Type
- Type: Unicameral of Gambia Colony and Protectorate

History
- Founded: 1843, 1888
- Disbanded: 1866, 1960
- Succeeded by: House of Representatives of the Gambia

= Legislative Council of the Gambia =

The Legislative Council of the Gambia was the legislature of the Gambia Colony and Protectorate from 1843 to 1866, and from 1888 to 1960.

== History ==
The Gambia had formed part of the British crown colony known as the Province of Senegambia, however this was revoked in 1821 and for legislative affairs The Gambia had to turn to Sierra Leone. In 1843, a Legislative Council in The Gambia consisting of the Governor and no less than two other public officials was created. In 1866, opinion back in Britain was in favour of withdrawing from Africa, and all British West African colonies were placed under the control of Sierra Leone again, per Colonel Harry Ord's suggestion. The Legislative Council established in 1843 was abolished, and a small council, consisting of the Administrator, the Collector of Customs, and the Chief Magistrate was created in its place. It was merely advisory and important legislative decisions were made in Sierra Leone. Nevertheless, over its lifetime it was gradually expanded, and by its supersedence by the Legislative Council again, it consisted of five officials and four unofficial members, of whom two were Africans.

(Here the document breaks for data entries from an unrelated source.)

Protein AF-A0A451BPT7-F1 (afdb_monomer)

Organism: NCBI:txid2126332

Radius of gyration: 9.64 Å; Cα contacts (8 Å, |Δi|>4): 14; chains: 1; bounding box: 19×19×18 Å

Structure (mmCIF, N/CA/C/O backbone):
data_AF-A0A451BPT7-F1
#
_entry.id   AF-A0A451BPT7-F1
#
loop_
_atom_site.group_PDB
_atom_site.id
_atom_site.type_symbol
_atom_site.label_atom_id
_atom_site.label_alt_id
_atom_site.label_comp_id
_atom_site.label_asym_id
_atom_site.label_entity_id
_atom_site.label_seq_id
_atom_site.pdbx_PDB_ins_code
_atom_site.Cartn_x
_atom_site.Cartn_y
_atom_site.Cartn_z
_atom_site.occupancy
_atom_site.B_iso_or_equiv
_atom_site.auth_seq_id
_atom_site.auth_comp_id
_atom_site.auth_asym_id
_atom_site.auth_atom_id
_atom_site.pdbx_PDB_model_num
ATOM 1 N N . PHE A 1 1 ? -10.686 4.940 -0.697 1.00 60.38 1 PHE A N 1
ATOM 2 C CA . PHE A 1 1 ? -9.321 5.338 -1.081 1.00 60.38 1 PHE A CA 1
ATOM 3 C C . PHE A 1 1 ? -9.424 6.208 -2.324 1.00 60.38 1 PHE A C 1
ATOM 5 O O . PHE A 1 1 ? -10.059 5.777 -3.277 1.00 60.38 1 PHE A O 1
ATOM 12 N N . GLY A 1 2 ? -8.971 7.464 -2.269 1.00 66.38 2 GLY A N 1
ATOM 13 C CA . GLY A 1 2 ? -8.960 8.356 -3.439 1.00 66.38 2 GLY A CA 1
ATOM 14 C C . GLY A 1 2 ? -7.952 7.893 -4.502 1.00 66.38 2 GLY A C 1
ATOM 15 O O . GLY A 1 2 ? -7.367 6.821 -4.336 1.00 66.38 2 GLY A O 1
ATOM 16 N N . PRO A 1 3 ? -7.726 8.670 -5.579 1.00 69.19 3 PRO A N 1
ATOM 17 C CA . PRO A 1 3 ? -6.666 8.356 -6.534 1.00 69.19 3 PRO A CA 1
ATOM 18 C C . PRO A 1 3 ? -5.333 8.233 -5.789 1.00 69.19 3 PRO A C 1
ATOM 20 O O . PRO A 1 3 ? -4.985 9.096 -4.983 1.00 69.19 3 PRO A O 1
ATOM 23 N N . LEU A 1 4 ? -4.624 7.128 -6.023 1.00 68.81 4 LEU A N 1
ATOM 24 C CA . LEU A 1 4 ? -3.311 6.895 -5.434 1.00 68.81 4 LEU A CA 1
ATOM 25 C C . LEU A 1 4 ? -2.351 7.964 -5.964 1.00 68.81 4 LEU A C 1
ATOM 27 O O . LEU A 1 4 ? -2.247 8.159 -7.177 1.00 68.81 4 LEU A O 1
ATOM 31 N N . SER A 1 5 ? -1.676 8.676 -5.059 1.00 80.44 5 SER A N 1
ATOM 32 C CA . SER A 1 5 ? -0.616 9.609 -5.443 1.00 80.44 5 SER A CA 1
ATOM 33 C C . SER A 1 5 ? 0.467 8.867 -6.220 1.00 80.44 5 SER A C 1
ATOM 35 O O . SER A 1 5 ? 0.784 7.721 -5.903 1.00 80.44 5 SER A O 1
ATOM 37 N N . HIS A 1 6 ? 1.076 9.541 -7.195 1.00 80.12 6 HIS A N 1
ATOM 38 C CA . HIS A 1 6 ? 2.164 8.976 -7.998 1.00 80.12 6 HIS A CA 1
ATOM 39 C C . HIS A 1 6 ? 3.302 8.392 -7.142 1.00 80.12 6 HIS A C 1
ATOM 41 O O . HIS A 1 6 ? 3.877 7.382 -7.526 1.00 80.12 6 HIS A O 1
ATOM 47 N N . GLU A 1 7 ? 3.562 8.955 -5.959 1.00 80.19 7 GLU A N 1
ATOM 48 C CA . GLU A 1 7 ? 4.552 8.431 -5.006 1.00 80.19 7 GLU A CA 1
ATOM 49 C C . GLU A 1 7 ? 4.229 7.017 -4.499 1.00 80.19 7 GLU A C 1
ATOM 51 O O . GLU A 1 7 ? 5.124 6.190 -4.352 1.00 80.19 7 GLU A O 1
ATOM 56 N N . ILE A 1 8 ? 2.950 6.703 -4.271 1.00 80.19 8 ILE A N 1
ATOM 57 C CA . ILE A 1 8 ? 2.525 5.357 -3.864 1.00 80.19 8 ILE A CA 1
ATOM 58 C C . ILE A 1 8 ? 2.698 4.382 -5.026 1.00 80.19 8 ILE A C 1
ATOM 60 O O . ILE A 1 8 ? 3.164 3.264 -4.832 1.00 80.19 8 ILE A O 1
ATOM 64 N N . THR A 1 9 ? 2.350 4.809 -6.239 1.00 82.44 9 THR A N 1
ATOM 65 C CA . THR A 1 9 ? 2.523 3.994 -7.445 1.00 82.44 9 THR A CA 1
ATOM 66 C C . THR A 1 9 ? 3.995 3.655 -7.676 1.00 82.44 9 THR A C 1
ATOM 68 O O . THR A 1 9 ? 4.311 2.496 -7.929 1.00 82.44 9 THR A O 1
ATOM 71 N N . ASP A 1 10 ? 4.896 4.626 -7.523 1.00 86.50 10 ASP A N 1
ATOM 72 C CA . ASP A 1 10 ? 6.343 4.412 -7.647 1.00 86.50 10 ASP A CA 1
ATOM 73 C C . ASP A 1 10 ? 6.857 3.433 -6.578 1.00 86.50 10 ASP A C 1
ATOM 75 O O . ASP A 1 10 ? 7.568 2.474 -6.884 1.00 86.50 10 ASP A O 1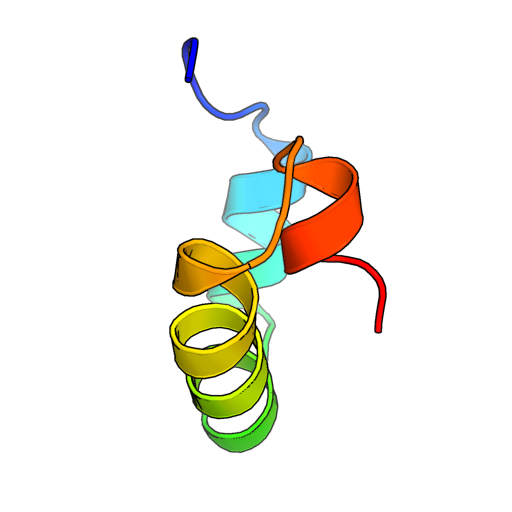
ATOM 79 N N . ARG A 1 11 ? 6.375 3.580 -5.335 1.00 83.81 11 ARG A N 1
ATOM 80 C CA . ARG A 1 11 ? 6.693 2.667 -4.231 1.00 83.81 11 ARG A CA 1
ATOM 81 C C . ARG A 1 11 ? 6.215 1.239 -4.488 1.00 83.81 11 ARG A C 1
ATOM 83 O O . ARG A 1 11 ? 6.939 0.307 -4.167 1.00 83.81 11 ARG A O 1
ATOM 90 N N . ILE A 1 12 ? 5.030 1.052 -5.071 1.00 84.25 12 ILE A N 1
ATOM 91 C CA . ILE A 1 12 ? 4.514 -0.277 -5.438 1.00 84.25 12 ILE A CA 1
ATOM 92 C C . ILE A 1 12 ? 5.349 -0.890 -6.566 1.00 84.25 12 ILE A C 1
ATOM 94 O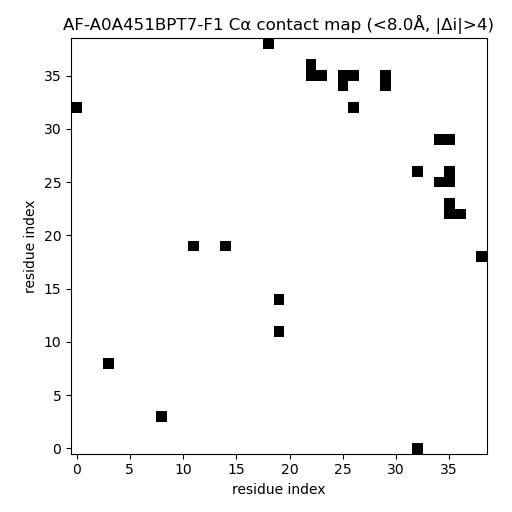 O . ILE A 1 12 ? 5.652 -2.078 -6.521 1.00 84.25 12 ILE A O 1
ATOM 98 N N . HIS A 1 13 ? 5.750 -0.090 -7.556 1.00 86.25 13 HIS A N 1
ATOM 99 C CA . HIS A 1 13 ? 6.584 -0.554 -8.665 1.00 86.25 13 HIS A CA 1
ATOM 100 C C . HIS A 1 13 ? 8.011 -0.929 -8.241 1.00 86.25 13 HIS A C 1
ATOM 102 O O . HIS A 1 13 ? 8.605 -1.813 -8.857 1.00 86.25 13 HIS A O 1
ATOM 108 N N . GLY A 1 14 ? 8.558 -0.271 -7.215 1.00 86.56 14 GLY A N 1
ATOM 109 C CA . GLY A 1 14 ? 9.881 -0.563 -6.659 1.00 86.56 14 GLY A CA 1
ATOM 110 C C . GLY A 1 14 ? 9.892 -1.555 -5.492 1.00 86.56 14 GLY A C 1
ATOM 111 O O . GLY A 1 14 ? 10.972 -1.911 -5.029 1.00 86.56 14 GLY A O 1
ATOM 112 N N . ALA A 1 15 ? 8.730 -1.980 -4.989 1.00 87.62 15 ALA A N 1
ATOM 113 C CA . ALA A 1 15 ? 8.648 -2.841 -3.816 1.00 87.62 15 ALA A CA 1
ATOM 114 C C . ALA A 1 15 ? 8.898 -4.313 -4.139 1.00 87.62 15 ALA A C 1
ATOM 116 O O . ALA A 1 15 ? 8.390 -4.868 -5.114 1.00 87.62 15 ALA A O 1
ATOM 117 N N . ASP A 1 16 ? 9.621 -4.970 -3.238 1.00 89.19 16 ASP A N 1
ATOM 118 C CA . ASP A 1 16 ? 9.791 -6.412 -3.259 1.00 89.19 16 ASP A CA 1
ATOM 119 C C . ASP A 1 16 ? 8.455 -7.140 -3.031 1.00 89.19 16 ASP A C 1
ATOM 121 O O . ASP A 1 16 ? 7.606 -6.675 -2.261 1.00 89.19 16 ASP A O 1
ATOM 125 N N . PRO A 1 17 ? 8.272 -8.334 -3.620 1.00 85.56 17 PRO A N 1
ATOM 126 C CA . PRO A 1 17 ? 7.049 -9.120 -3.458 1.00 85.56 17 PRO A CA 1
ATOM 127 C C . PRO A 1 17 ? 6.718 -9.416 -1.987 1.00 85.56 17 PRO A C 1
ATOM 129 O O . PRO A 1 17 ? 5.555 -9.363 -1.605 1.00 85.56 17 PRO A O 1
ATOM 132 N N . ASN A 1 18 ? 7.732 -9.610 -1.136 1.00 87.06 18 ASN A N 1
ATOM 133 C CA . ASN A 1 18 ? 7.554 -9.805 0.308 1.00 87.06 18 ASN A CA 1
ATOM 134 C C . ASN A 1 18 ? 6.919 -8.578 0.997 1.00 87.06 18 ASN A C 1
ATOM 136 O O . ASN A 1 18 ? 6.143 -8.702 1.945 1.00 87.06 18 ASN A O 1
ATOM 140 N N . THR A 1 19 ? 7.244 -7.379 0.516 1.00 87.06 19 THR A N 1
ATOM 141 C CA . THR A 1 19 ? 6.682 -6.119 1.009 1.00 87.06 19 THR A CA 1
ATOM 142 C C . THR A 1 19 ? 5.231 -5.967 0.556 1.00 87.06 19 THR A C 1
ATOM 144 O O . THR A 1 19 ? 4.376 -5.598 1.359 1.00 87.06 19 THR A O 1
ATOM 147 N N . ILE A 1 20 ? 4.928 -6.338 -0.694 1.00 88.56 20 ILE A N 1
ATOM 148 C CA . ILE A 1 20 ? 3.557 -6.346 -1.223 1.00 88.56 20 ILE A CA 1
ATOM 149 C C . ILE A 1 20 ? 2.672 -7.337 -0.453 1.00 88.56 20 ILE A C 1
ATOM 151 O O . ILE A 1 20 ? 1.530 -7.008 -0.136 1.00 88.56 20 ILE A O 1
ATOM 155 N N . GLU A 1 21 ? 3.191 -8.512 -0.090 1.00 89.00 21 GLU A N 1
ATOM 156 C CA . GLU A 1 21 ? 2.463 -9.477 0.746 1.00 89.00 21 GLU A CA 1
ATOM 157 C C . GLU A 1 21 ? 2.165 -8.924 2.148 1.00 89.00 21 GLU A C 1
ATOM 159 O O . GLU A 1 21 ? 1.041 -9.052 2.630 1.00 89.00 21 GLU A O 1
ATOM 164 N N . SER A 1 22 ? 3.117 -8.223 2.777 1.00 88.12 22 SER A N 1
ATOM 165 C CA . SER A 1 22 ? 2.864 -7.538 4.057 1.00 88.12 22 SER A CA 1
ATOM 166 C C . SER A 1 22 ? 1.812 -6.433 3.941 1.00 88.12 22 SER A C 1
ATOM 168 O O . SER A 1 22 ? 0.996 -6.265 4.844 1.00 88.12 22 SER A O 1
ATOM 170 N N . TRP A 1 23 ? 1.797 -5.678 2.841 1.00 89.69 23 TRP A N 1
ATOM 171 C CA . TRP A 1 23 ? 0.757 -4.676 2.594 1.00 89.69 23 TRP A CA 1
ATOM 172 C C . TRP A 1 23 ? -0.614 -5.315 2.376 1.00 89.69 23 TRP A C 1
ATOM 174 O O . TRP A 1 23 ? -1.612 -4.783 2.854 1.00 89.69 23 TRP A O 1
ATOM 184 N N . ALA A 1 24 ? -0.673 -6.457 1.690 1.00 87.94 24 ALA A N 1
ATOM 185 C CA . ALA A 1 24 ? -1.912 -7.197 1.471 1.00 87.94 24 ALA A CA 1
ATOM 186 C C . ALA A 1 24 ? -2.509 -7.745 2.777 1.00 87.94 24 ALA A C 1
ATOM 188 O O . ALA A 1 24 ? -3.727 -7.791 2.910 1.00 87.94 24 ALA A O 1
ATOM 189 N N . ASP A 1 25 ? -1.676 -8.111 3.751 1.00 88.44 25 ASP A N 1
ATOM 190 C CA . ASP A 1 25 ? -2.134 -8.492 5.090 1.00 88.44 25 ASP A CA 1
ATOM 191 C C . ASP A 1 25 ? -2.621 -7.263 5.881 1.00 88.44 25 ASP A C 1
ATOM 193 O O . ASP A 1 25 ? -3.729 -7.242 6.422 1.00 88.44 25 ASP A O 1
ATOM 197 N N . ARG A 1 26 ? -1.849 -6.167 5.840 1.00 85.56 26 ARG A N 1
ATOM 198 C CA . ARG A 1 26 ? -2.184 -4.916 6.537 1.00 85.56 26 ARG A CA 1
ATOM 199 C C . ARG A 1 26 ? -3.402 -4.207 5.970 1.00 85.56 26 ARG A C 1
ATOM 201 O O . ARG A 1 26 ? -4.095 -3.556 6.735 1.00 85.56 26 ARG A O 1
ATOM 208 N N . VAL A 1 27 ? -3.720 -4.332 4.678 1.00 85.81 27 VAL A N 1
ATOM 209 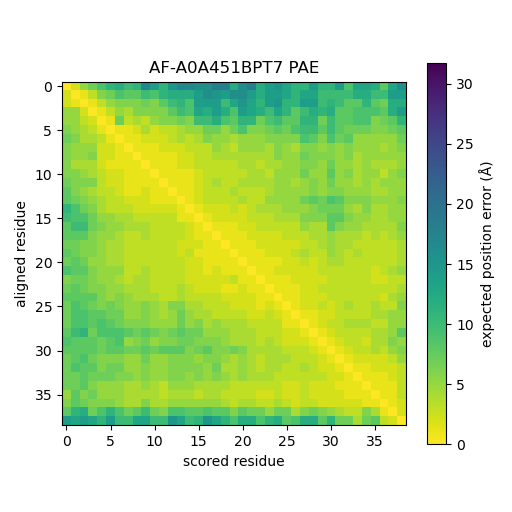C CA . VAL A 1 27 ? -4.883 -3.655 4.060 1.00 85.81 27 VAL A CA 1
ATOM 210 C C . VAL A 1 27 ? -6.214 -4.025 4.720 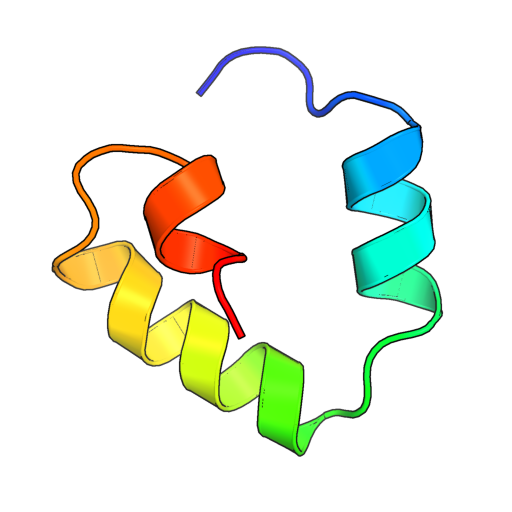1.00 85.81 27 VAL A C 1
ATOM 212 O O . VAL A 1 27 ? -7.168 -3.255 4.632 1.00 85.81 27 VAL A O 1
ATOM 215 N N . LEU A 1 28 ? -6.278 -5.186 5.378 1.00 85.44 28 LEU A N 1
ATOM 216 C CA . LEU A 1 28 ? -7.462 -5.656 6.091 1.00 85.44 28 LEU A CA 1
ATOM 217 C C . LEU A 1 28 ? -7.645 -4.980 7.461 1.00 85.44 28 LEU A C 1
ATOM 219 O O . LEU A 1 28 ? -8.783 -4.826 7.899 1.00 85.44 28 LEU A O 1
ATOM 223 N N . ASP A 1 29 ? -6.556 -4.569 8.116 1.00 85.12 29 ASP A N 1
ATOM 224 C CA . ASP A 1 29 ? -6.560 -3.948 9.454 1.00 85.12 29 ASP A CA 1
ATOM 225 C C . ASP A 1 29 ? -6.341 -2.421 9.405 1.00 85.12 29 ASP A C 1
ATOM 227 O O . ASP A 1 29 ? -6.845 -1.657 10.234 1.00 85.12 29 ASP A O 1
ATOM 231 N N . ALA A 1 30 ? -5.632 -1.959 8.378 1.00 85.62 30 ALA A N 1
ATOM 232 C CA . ALA A 1 30 ? -5.218 -0.585 8.186 1.00 85.62 30 ALA A CA 1
ATOM 23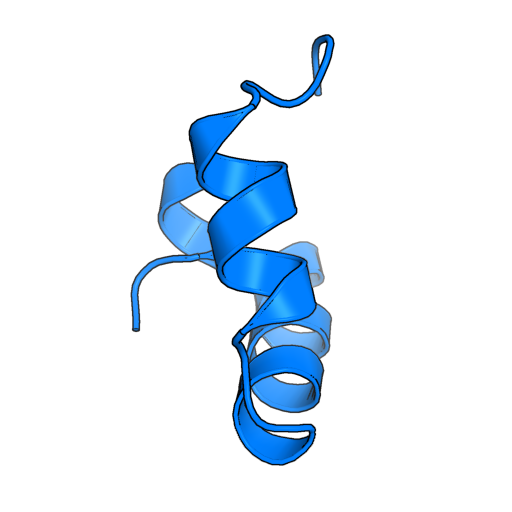3 C C . ALA A 1 30 ? -6.408 0.362 8.014 1.00 85.62 30 ALA A C 1
ATOM 235 O O . ALA A 1 30 ? -7.264 0.214 7.139 1.00 85.62 30 ALA A O 1
ATOM 236 N N . LYS A 1 31 ? -6.399 1.441 8.796 1.00 83.38 31 LYS A N 1
ATOM 237 C CA . LYS A 1 31 ? -7.406 2.511 8.703 1.00 83.38 31 LYS A CA 1
ATOM 238 C C . LYS A 1 31 ? -7.139 3.498 7.564 1.00 83.38 31 LYS A C 1
ATOM 240 O O . LYS A 1 31 ? -8.042 4.244 7.185 1.00 83.38 31 LYS A O 1
ATOM 245 N N . SER A 1 32 ? -5.917 3.502 7.030 1.00 84.88 32 SER A N 1
ATOM 246 C CA . SER A 1 32 ? -5.433 4.444 6.019 1.00 84.88 32 SER A CA 1
ATOM 247 C C . SER A 1 32 ? -4.410 3.782 5.101 1.00 84.88 32 SER A C 1
ATOM 249 O O . SER A 1 32 ? -3.699 2.877 5.517 1.00 84.88 32 SER A O 1
ATOM 251 N N . LEU A 1 33 ? -4.268 4.289 3.871 1.00 81.81 33 LEU A N 1
ATOM 252 C CA . LEU A 1 33 ? -3.212 3.838 2.951 1.00 81.81 33 LEU A CA 1
ATOM 253 C C . LEU A 1 33 ? -1.814 4.014 3.550 1.00 81.81 33 LEU A C 1
ATOM 255 O O . LEU A 1 33 ? -0.971 3.149 3.382 1.00 81.81 33 LEU A O 1
ATOM 259 N N . ASP A 1 34 ? -1.584 5.101 4.282 1.00 81.62 34 ASP A N 1
ATOM 260 C CA . ASP A 1 34 ? -0.318 5.344 4.982 1.00 81.62 34 ASP A CA 1
ATOM 261 C C . ASP A 1 34 ? 0.031 4.228 5.984 1.00 81.62 34 ASP A C 1
ATOM 263 O O . ASP A 1 34 ? 1.188 3.851 6.129 1.00 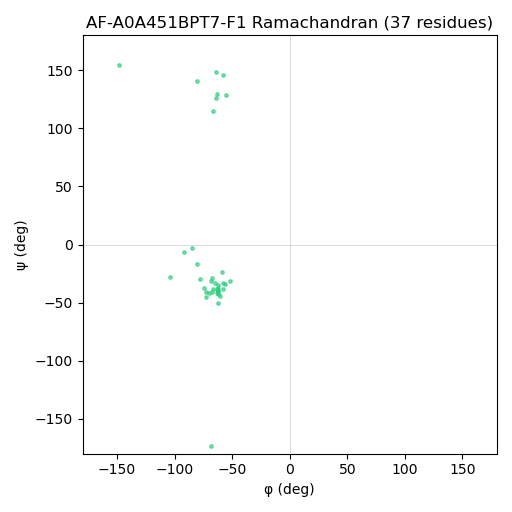81.62 34 ASP A O 1
ATOM 267 N N . ASP A 1 35 ? -0.992 3.633 6.598 1.00 83.12 35 ASP A N 1
ATOM 268 C CA . ASP A 1 35 ? -0.876 2.525 7.549 1.00 83.12 35 ASP A CA 1
ATOM 269 C C . ASP A 1 35 ? -0.548 1.205 6.820 1.00 83.12 35 ASP A C 1
ATOM 271 O O . ASP A 1 35 ? 0.299 0.432 7.258 1.00 83.12 35 ASP A O 1
ATOM 275 N N . VAL A 1 36 ? -1.135 1.001 5.630 1.00 84.75 36 VAL A N 1
ATOM 276 C CA . VAL A 1 36 ? -0.810 -0.125 4.734 1.00 84.75 36 VAL A CA 1
ATOM 277 C C . VAL A 1 36 ? 0.642 -0.052 4.287 1.00 84.75 36 VAL A C 1
ATOM 279 O O . VAL A 1 36 ? 1.370 -1.035 4.382 1.00 84.75 36 VAL A O 1
ATOM 282 N N . PHE A 1 37 ? 1.057 1.118 3.803 1.00 82.25 37 PHE A N 1
ATOM 283 C CA . PHE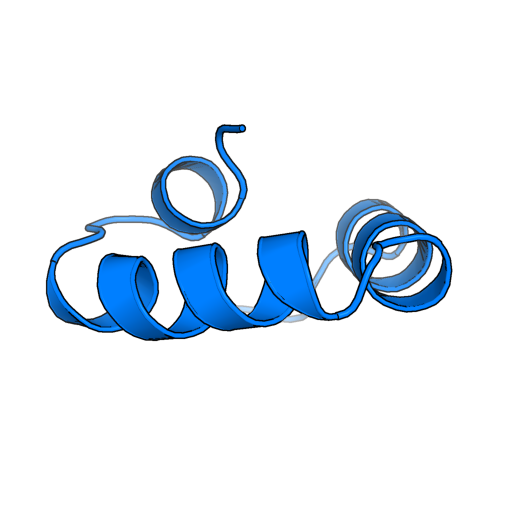 A 1 37 ? 2.377 1.333 3.224 1.00 82.25 37 PHE A CA 1
ATOM 284 C C . PHE A 1 37 ? 3.452 1.657 4.271 1.00 82.25 37 PHE A C 1
ATOM 286 O O . PHE A 1 37 ? 4.617 1.788 3.908 1.00 82.25 37 PHE A O 1
ATOM 293 N N . SER A 1 38 ? 3.117 1.782 5.558 1.00 72.62 38 SER A N 1
ATOM 294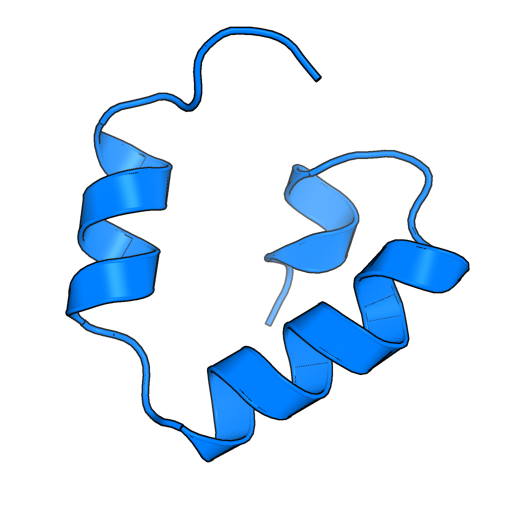 C CA . SER A 1 38 ? 4.107 1.933 6.629 1.00 72.62 38 SER A CA 1
ATOM 295 C C . SER A 1 38 ? 4.917 0.638 6.765 1.00 72.62 38 SER A C 1
ATOM 297 O O . SER A 1 38 ? 4.380 -0.431 7.063 1.00 72.62 38 SER A O 1
ATOM 299 N N . GLY A 1 39 ? 6.217 0.717 6.470 1.00 61.62 39 GLY A N 1
ATOM 300 C CA . GLY A 1 39 ? 7.122 -0.428 6.335 1.00 61.62 39 GLY A CA 1
ATOM 301 C C . GLY A 1 39 ? 8.461 -0.020 5.751 1.00 61.62 39 GLY A C 1
ATOM 302 O O . GLY A 1 39 ? 8.443 0.617 4.670 1.00 61.62 39 GLY 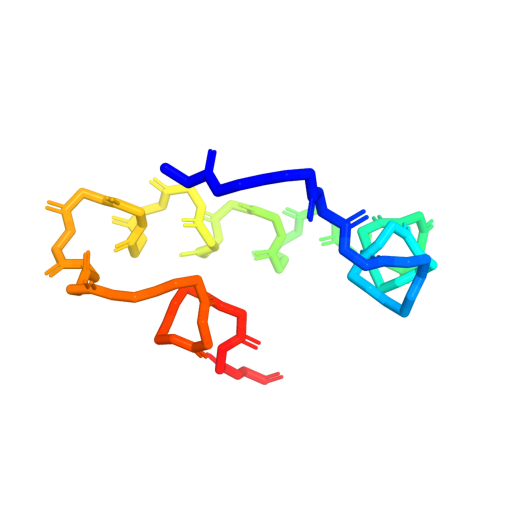A O 1
#

Secondary structure (DSSP, 8-state):
--SPPHHHHHHHHH--HHHHHHHHHHTTT-SSHHHHH--

Sequence (39 aa):
FGPLSHEITDRIHGADPNTIESWADRVLDAKSLDDVFSG

Mean predicted aligned error: 4.91 Å

pLDDT: mean 82.24, std 7.38, range [60.38, 89.69]

Foldseek 3Di:
DPPDPVVVVVCVVPDDPVLVVQLVVQVVVDPDVCSSNVD

Solvent-accessible surface area (backbone atoms only — not comparable to full-atom values): 2471 Å² total; per-residue (Å²): 132,76,86,78,52,69,70,57,55,51,50,59,73,71,47,53,69,73,55,52,53,52,27,63,59,32,56,79,74,40,93,43,70,69,58,24,65,61,124

The Gambia was detached from Sierra Leone in 1888, and the Legislative Council was re-established. It consisted of the Governor, the Treasurer, the Chief Magistrate, the Collector of Customs, and other people who held office in the colony as ex-officio members. Provision also existed for the appointment of unofficial members, who could hold office for five years and be re-appointed.

The Legislative Council was established along with the Executive Council in 1901 as part of a progression towards self-government. By the 1940s, the Legislative Council had three or four unofficial members who were natives of the Gambia nominated by the Governor to serve on the council, but could not vote. In 1944, it was announced that proposals allowing for the direct election of one member had been put forward and were being implemented.

== Structure ==
The Governor of the Gambia acted as the president of the Legislative Council, as well as of the Executive Council. They had the power to make law by proclamation, as well as to veto any law passed by the Legislative Council. The unelected members of the Legislative Council were the Colonial Secretary, the Financial Secretary, the Attorney General, the Senior Commissioner, the Director of Medical Services and two members appointed by the Governor from a list of nine names submitted by Bathurst Town Council and the Kombo Rural Authority.

== Members ==
- Gustav Helm, 5 November 1874
- James Topp, 28 April 1876
- William Richard Townsend, Attorney General, 26 September 1902
- Thomas Estwick Peirce, Collector of Customs, 26 September 1902
- Samuel John Forster, unofficial member, re-appointed on 26 September 1902
- Henry Charles Goddard, unofficial member, re-appointed on 26 September 1902
- Edward St. John Jackson, Legal Adviser, 27 January 1913
- Herbert Densham Smith, Receiver General, 4 June 1925
- Major John Richard Gwyther MC, Director of Public Works, 17 August 1934
- John Reid Forde, Senior Medical Officer, 27 August 1934

== Elections ==
The first direct election for a seat on the Legislative Council took place in 1947, where Edward Francis Small was elected. Three seats were up for election in 1951. John Colley Faye (Democratic Party) and I.M. Garba-Jahumpa (Muslim Congress Party) were elected in Bathurst, while Henry Madi (Independent) was elected in Kombo St Mary.